Meski platform tersebut telah mulai dikembangkan sejak tahun sebelumnya, Fani menyebut Snap and Style masih berada dalam tahap penyempurnaan fitur agar sistem yang dibangun menjadi lebih kompleks dan siap digunakan oleh masyarakat.

Dalam pengembangannya, Snap and Style mengusung konsep platform digital berbasis kemitraan. Nantinya, penyedia jasa seperti fotografer, makeup artist (MUA), hingga event organizer dapat bergabung sebagai mitra dalam platform tersebut.

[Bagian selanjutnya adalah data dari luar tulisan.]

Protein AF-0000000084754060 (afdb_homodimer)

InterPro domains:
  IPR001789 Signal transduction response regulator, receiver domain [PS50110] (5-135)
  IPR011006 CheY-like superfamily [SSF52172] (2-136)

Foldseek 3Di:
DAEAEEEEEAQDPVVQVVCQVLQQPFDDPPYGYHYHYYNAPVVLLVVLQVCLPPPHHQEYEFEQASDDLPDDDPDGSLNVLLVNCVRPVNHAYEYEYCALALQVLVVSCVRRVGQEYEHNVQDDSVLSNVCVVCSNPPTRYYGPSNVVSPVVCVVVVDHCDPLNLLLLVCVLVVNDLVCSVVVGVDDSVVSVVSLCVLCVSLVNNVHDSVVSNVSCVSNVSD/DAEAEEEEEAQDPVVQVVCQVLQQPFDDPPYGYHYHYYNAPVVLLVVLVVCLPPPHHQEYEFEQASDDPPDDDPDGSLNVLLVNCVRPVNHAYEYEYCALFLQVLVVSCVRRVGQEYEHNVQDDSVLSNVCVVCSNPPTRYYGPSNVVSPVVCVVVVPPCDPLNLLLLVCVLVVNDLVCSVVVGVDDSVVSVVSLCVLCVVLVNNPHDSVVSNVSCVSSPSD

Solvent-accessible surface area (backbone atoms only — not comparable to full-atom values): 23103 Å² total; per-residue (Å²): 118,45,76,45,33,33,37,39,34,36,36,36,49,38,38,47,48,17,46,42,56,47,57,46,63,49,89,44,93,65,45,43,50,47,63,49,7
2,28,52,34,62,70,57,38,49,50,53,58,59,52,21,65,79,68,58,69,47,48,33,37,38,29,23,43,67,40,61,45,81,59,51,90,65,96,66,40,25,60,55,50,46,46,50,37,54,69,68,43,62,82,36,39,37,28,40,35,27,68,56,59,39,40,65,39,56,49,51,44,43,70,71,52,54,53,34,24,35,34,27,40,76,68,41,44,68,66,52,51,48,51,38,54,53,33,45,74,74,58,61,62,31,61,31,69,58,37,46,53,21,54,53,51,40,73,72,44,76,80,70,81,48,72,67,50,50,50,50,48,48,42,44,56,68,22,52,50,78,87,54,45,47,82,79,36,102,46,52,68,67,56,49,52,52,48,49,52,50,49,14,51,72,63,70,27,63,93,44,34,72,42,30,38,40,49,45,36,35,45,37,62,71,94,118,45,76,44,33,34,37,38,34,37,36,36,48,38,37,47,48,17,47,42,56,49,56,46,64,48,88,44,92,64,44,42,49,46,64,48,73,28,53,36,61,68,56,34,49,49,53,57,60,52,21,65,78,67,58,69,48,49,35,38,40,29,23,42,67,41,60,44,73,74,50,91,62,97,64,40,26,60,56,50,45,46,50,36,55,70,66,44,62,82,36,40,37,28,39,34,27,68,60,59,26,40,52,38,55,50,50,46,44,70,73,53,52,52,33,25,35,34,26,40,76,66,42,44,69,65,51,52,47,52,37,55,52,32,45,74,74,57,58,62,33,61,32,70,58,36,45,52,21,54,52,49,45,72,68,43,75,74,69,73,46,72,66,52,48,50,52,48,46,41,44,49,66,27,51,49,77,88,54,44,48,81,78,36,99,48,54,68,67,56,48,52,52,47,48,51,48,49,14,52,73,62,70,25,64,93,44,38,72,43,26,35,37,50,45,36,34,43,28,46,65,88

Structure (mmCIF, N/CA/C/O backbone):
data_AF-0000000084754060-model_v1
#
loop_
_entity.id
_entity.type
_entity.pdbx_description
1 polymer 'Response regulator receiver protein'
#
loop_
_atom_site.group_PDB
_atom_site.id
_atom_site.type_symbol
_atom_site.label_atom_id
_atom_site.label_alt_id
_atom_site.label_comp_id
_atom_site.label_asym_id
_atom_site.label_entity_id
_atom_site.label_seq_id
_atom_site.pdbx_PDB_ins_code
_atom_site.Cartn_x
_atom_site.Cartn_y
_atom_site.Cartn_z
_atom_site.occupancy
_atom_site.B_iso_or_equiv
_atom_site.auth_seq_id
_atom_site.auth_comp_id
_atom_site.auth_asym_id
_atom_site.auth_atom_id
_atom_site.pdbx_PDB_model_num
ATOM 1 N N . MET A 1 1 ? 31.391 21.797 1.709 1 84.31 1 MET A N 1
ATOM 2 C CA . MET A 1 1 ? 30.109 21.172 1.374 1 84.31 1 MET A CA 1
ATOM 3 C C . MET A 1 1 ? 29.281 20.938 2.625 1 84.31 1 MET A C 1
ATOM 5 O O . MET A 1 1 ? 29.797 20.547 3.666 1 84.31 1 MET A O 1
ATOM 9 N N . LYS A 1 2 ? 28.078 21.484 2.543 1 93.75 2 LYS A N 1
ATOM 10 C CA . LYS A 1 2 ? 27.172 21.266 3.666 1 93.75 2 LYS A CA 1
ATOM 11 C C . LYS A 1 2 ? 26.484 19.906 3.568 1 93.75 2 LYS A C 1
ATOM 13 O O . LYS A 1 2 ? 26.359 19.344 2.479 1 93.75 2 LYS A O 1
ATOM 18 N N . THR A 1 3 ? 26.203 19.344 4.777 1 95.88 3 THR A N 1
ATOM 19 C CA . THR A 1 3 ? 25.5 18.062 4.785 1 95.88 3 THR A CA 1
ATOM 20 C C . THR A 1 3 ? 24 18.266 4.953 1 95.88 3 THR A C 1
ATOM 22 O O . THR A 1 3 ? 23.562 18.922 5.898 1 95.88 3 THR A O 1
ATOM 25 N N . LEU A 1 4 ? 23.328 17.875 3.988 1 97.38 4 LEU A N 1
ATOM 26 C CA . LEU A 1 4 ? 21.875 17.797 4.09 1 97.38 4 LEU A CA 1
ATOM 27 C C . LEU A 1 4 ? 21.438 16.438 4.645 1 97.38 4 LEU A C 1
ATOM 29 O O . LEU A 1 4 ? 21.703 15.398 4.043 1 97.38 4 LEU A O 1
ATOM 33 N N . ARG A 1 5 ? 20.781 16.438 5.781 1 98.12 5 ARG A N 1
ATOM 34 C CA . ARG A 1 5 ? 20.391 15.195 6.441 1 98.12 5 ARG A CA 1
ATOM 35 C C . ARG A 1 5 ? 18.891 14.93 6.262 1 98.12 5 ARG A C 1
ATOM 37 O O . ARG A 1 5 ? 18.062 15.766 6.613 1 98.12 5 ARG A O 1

Target pengguna layanan ini mencakup mahasiswa, masyarakat umum, hingga calon pengantin yang membutuhkan layanan event secara praktis dalam satu tempat.

“Modelnya mirip kayak Gojek, cuma ini versinya jasa kreatif dan berbentuk web. Jadi lebih mudah aksesnya,” jelas Fani.

SMPM 5 Pucang SBY

Ia menambahkan bahwa tampilan platform nantinya tetap dirancang menyerupai aplikasi digital meskipun berjalan melalui sistem website berbasis aplikasi.

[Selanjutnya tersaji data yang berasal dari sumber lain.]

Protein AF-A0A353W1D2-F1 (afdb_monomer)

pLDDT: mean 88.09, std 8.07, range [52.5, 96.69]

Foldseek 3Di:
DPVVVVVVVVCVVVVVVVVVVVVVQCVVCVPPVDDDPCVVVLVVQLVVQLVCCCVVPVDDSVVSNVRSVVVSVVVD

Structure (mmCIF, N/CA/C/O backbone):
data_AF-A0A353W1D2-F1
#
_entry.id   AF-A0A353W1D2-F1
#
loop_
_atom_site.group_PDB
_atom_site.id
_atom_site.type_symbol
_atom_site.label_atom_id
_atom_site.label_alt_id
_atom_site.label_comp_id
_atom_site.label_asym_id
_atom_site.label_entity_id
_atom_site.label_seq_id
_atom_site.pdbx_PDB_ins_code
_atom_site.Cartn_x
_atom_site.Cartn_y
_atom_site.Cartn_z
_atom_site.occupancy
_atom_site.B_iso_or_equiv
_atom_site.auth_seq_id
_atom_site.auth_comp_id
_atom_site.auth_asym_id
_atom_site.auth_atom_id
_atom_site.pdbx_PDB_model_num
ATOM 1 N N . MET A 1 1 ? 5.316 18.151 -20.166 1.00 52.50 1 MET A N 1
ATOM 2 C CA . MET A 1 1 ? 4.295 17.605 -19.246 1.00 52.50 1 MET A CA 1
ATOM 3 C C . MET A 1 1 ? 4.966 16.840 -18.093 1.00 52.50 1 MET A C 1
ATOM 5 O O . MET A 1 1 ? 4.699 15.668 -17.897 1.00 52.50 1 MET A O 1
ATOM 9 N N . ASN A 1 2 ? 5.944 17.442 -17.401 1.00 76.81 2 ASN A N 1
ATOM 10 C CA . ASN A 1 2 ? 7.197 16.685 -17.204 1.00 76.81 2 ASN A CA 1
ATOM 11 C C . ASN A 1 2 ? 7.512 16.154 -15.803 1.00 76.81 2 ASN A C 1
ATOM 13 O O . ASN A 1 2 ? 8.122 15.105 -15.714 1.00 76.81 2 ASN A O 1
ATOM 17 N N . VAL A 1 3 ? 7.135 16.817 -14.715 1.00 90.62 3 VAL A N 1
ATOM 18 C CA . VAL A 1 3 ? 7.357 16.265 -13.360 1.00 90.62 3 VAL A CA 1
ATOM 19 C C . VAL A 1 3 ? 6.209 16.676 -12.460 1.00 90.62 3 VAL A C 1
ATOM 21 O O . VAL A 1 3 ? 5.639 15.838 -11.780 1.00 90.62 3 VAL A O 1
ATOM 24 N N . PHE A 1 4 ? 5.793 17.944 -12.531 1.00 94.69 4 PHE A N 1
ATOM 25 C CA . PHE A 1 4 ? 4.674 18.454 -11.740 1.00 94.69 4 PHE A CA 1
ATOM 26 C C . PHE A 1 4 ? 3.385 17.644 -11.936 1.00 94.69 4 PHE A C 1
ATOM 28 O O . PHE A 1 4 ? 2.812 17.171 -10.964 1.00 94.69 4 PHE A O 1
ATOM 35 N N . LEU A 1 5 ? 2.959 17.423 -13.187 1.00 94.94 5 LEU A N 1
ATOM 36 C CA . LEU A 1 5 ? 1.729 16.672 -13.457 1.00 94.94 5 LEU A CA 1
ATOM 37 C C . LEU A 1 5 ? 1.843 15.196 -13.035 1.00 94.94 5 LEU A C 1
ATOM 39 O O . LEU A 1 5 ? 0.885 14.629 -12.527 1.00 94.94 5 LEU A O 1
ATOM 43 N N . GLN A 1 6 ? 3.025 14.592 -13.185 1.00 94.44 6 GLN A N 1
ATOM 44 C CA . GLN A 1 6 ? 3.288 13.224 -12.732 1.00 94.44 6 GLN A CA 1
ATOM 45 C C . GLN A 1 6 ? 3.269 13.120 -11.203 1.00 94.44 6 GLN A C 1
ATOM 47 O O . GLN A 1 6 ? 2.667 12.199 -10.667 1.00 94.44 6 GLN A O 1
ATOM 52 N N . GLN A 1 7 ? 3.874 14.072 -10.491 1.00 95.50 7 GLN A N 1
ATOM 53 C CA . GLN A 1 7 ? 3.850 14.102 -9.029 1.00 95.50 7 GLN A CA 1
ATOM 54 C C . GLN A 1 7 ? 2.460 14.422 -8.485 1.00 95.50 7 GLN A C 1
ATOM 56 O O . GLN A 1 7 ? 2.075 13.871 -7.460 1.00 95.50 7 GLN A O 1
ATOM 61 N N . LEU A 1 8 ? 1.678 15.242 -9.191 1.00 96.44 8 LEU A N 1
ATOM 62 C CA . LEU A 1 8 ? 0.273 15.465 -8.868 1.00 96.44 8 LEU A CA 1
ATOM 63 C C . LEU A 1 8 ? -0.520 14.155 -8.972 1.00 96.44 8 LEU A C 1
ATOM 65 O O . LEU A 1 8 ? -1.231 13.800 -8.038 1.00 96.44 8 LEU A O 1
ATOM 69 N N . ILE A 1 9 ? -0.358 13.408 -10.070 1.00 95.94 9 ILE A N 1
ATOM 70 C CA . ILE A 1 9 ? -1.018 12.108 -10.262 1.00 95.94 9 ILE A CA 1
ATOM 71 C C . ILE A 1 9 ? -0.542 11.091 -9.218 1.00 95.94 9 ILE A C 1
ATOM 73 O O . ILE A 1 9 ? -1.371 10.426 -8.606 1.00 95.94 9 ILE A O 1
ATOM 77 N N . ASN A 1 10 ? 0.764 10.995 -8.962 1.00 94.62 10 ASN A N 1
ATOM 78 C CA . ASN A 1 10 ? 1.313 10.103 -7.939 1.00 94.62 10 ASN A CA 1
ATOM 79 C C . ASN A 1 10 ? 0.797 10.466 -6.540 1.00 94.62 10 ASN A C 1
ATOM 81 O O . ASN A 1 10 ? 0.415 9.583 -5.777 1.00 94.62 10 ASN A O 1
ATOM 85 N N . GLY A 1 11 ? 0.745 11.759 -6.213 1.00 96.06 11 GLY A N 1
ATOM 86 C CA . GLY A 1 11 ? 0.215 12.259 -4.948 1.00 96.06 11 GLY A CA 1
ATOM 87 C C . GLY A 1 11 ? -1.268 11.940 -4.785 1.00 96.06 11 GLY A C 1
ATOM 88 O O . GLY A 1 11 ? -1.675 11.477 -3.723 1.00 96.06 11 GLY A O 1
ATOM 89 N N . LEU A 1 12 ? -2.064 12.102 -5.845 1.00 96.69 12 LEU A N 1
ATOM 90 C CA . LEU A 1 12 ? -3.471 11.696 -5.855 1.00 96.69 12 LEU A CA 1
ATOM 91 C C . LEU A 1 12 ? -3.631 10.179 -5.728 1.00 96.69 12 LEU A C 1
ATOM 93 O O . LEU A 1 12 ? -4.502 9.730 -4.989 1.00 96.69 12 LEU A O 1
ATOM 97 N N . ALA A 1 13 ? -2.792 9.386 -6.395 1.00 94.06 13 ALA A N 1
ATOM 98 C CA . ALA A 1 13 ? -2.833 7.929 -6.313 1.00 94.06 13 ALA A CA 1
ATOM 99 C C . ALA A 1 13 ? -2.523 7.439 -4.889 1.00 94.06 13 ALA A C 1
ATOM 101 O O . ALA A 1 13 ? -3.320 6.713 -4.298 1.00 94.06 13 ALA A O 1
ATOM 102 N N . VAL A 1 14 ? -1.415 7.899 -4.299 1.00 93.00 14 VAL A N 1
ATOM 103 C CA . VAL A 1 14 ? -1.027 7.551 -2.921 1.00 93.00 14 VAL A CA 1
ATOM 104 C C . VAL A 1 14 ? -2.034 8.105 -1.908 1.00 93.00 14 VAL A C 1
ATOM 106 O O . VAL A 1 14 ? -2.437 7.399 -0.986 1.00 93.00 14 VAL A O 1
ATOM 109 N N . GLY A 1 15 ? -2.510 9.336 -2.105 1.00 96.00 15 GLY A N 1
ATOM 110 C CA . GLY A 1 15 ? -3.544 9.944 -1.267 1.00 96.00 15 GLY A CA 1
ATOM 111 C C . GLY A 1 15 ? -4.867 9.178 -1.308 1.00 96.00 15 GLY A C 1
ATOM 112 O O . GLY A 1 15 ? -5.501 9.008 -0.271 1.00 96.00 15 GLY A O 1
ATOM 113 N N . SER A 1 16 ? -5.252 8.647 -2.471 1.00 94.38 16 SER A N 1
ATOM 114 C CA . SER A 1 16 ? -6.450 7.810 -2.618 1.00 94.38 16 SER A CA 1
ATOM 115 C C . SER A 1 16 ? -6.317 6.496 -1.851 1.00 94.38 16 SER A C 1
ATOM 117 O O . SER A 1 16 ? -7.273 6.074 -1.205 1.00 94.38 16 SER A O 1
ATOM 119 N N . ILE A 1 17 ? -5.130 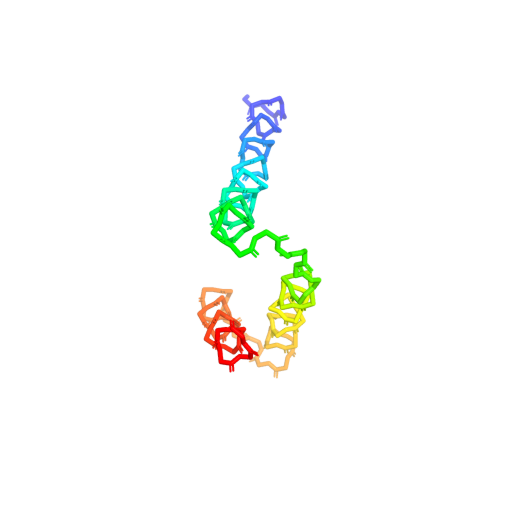5.879 -1.852 1.00 89.94 17 ILE A N 1
ATOM 120 C CA . ILE A 1 17 ? -4.853 4.680 -1.046 1.00 89.94 17 ILE A CA 1
ATOM 121 C C . IL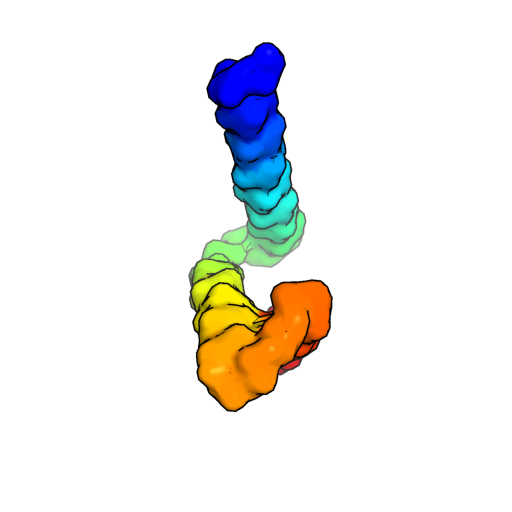E A 1 17 ? -5.050 4.994 0.443 1.00 89.94 17 ILE A C 1
ATOM 123 O O . ILE A 1 17 ? -5.793 4.289 1.124 1.00 89.94 17 ILE A O 1
ATOM 127 N N . TYR A 1 18 ? -4.468 6.088 0.943 1.00 89.88 18 TYR A N 1
ATOM 128 C CA . TYR A 1 18 ? -4.650 6.492 2.341 1.00 89.88 18 TYR A CA 1
ATOM 129 C C . TYR A 1 18 ? -6.097 6.865 2.678 1.00 89.88 18 TYR A C 1
ATOM 131 O O . TYR A 1 18 ? -6.569 6.528 3.763 1.00 89.88 18 TYR A O 1
ATOM 139 N N . ALA A 1 19 ? -6.825 7.499 1.756 1.00 92.25 19 ALA A N 1
ATOM 140 C CA . ALA A 1 19 ? -8.239 7.814 1.937 1.00 92.25 19 ALA A CA 1
ATOM 141 C C . ALA A 1 19 ? -9.099 6.545 2.061 1.00 92.25 19 ALA A C 1
ATOM 143 O O . ALA A 1 19 ? -9.951 6.471 2.944 1.00 92.25 19 ALA A O 1
ATOM 144 N N . VAL A 1 20 ? -8.851 5.526 1.230 1.00 88.94 20 VAL A N 1
ATOM 145 C CA . VAL A 1 20 ? -9.554 4.234 1.305 1.00 88.94 20 VAL A CA 1
ATOM 146 C C . VAL A 1 20 ? -9.231 3.501 2.609 1.00 88.94 20 VAL A C 1
ATOM 148 O O . VAL A 1 20 ? -10.145 2.991 3.255 1.00 88.94 20 VAL A O 1
ATOM 151 N N . ILE A 1 21 ? -7.967 3.503 3.045 1.00 86.06 21 ILE A N 1
ATOM 152 C CA . ILE A 1 21 ? -7.562 2.913 4.332 1.00 86.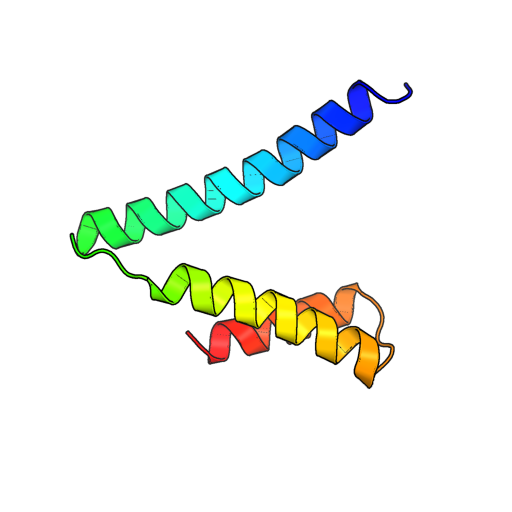06 21 ILE A CA 1
ATOM 153 C C . ILE A 1 21 ? -8.270 3.621 5.496 1.00 86.06 21 ILE A C 1
ATOM 155 O O . ILE A 1 21 ? -8.845 2.965 6.364 1.00 86.06 21 ILE A O 1
ATOM 159 N N . ALA A 1 22 ? -8.287 4.958 5.501 1.00 87.31 22 ALA A N 1
ATOM 160 C CA . ALA A 1 22 ? -8.969 5.745 6.525 1.00 87.31 22 ALA A CA 1
ATOM 161 C C . ALA A 1 22 ? -10.489 5.493 6.535 1.00 87.31 22 ALA A C 1
ATOM 163 O O . ALA A 1 22 ? -11.086 5.349 7.605 1.00 87.31 22 ALA A O 1
ATOM 164 N N . LEU A 1 23 ? -11.119 5.382 5.361 1.00 88.56 23 LEU A N 1
ATOM 165 C CA . LEU A 1 23 ? -12.531 5.009 5.242 1.00 88.56 23 LEU A CA 1
ATOM 166 C C . LEU A 1 23 ? -12.796 3.611 5.818 1.00 88.56 23 LEU A C 1
ATOM 168 O O . LEU A 1 23 ? -13.718 3.449 6.612 1.00 88.56 23 LEU A O 1
ATOM 172 N N . GLY A 1 24 ? -11.963 2.616 5.507 1.00 84.25 24 GLY A N 1
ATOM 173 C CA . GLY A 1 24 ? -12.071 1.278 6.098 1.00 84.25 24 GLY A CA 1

Selain fokus pada pengembangan teknologi, tim juga mulai melakukan penjaringan mitra sebagai langkah awal membangun ekosistem bisnis digital yang terintegrasi.

Dosen pembimbing tim, Alshaf Pebrianggara SE MM, menegaskan bahwa sejak awal dirinya mendorong mahasiswa untuk memahami persoalan di industri event dan fotografi, bukan sekadar membuat aplikasi digital.

“Jadi prosesnya dimulai dari validasi kebutuhan pasar, observasi perilaku konsumen, hingga bagaimana mereka menyusun model bisnis yang realistis dan scalable,” ungkapnya.

Dalam proses pendampingan, ia fokus pada penguatan ide bisnis dan value proposition, kesiapan eksekusi platform digital, serta pembentukan mentalitas profesional mahasiswa dalam bekerja sebagai tim startup.

Ia juga menekankan pentingnya kolaborasi tim, pembagian peran yang jelas, dan kemampuan melakukan pitching bisnis.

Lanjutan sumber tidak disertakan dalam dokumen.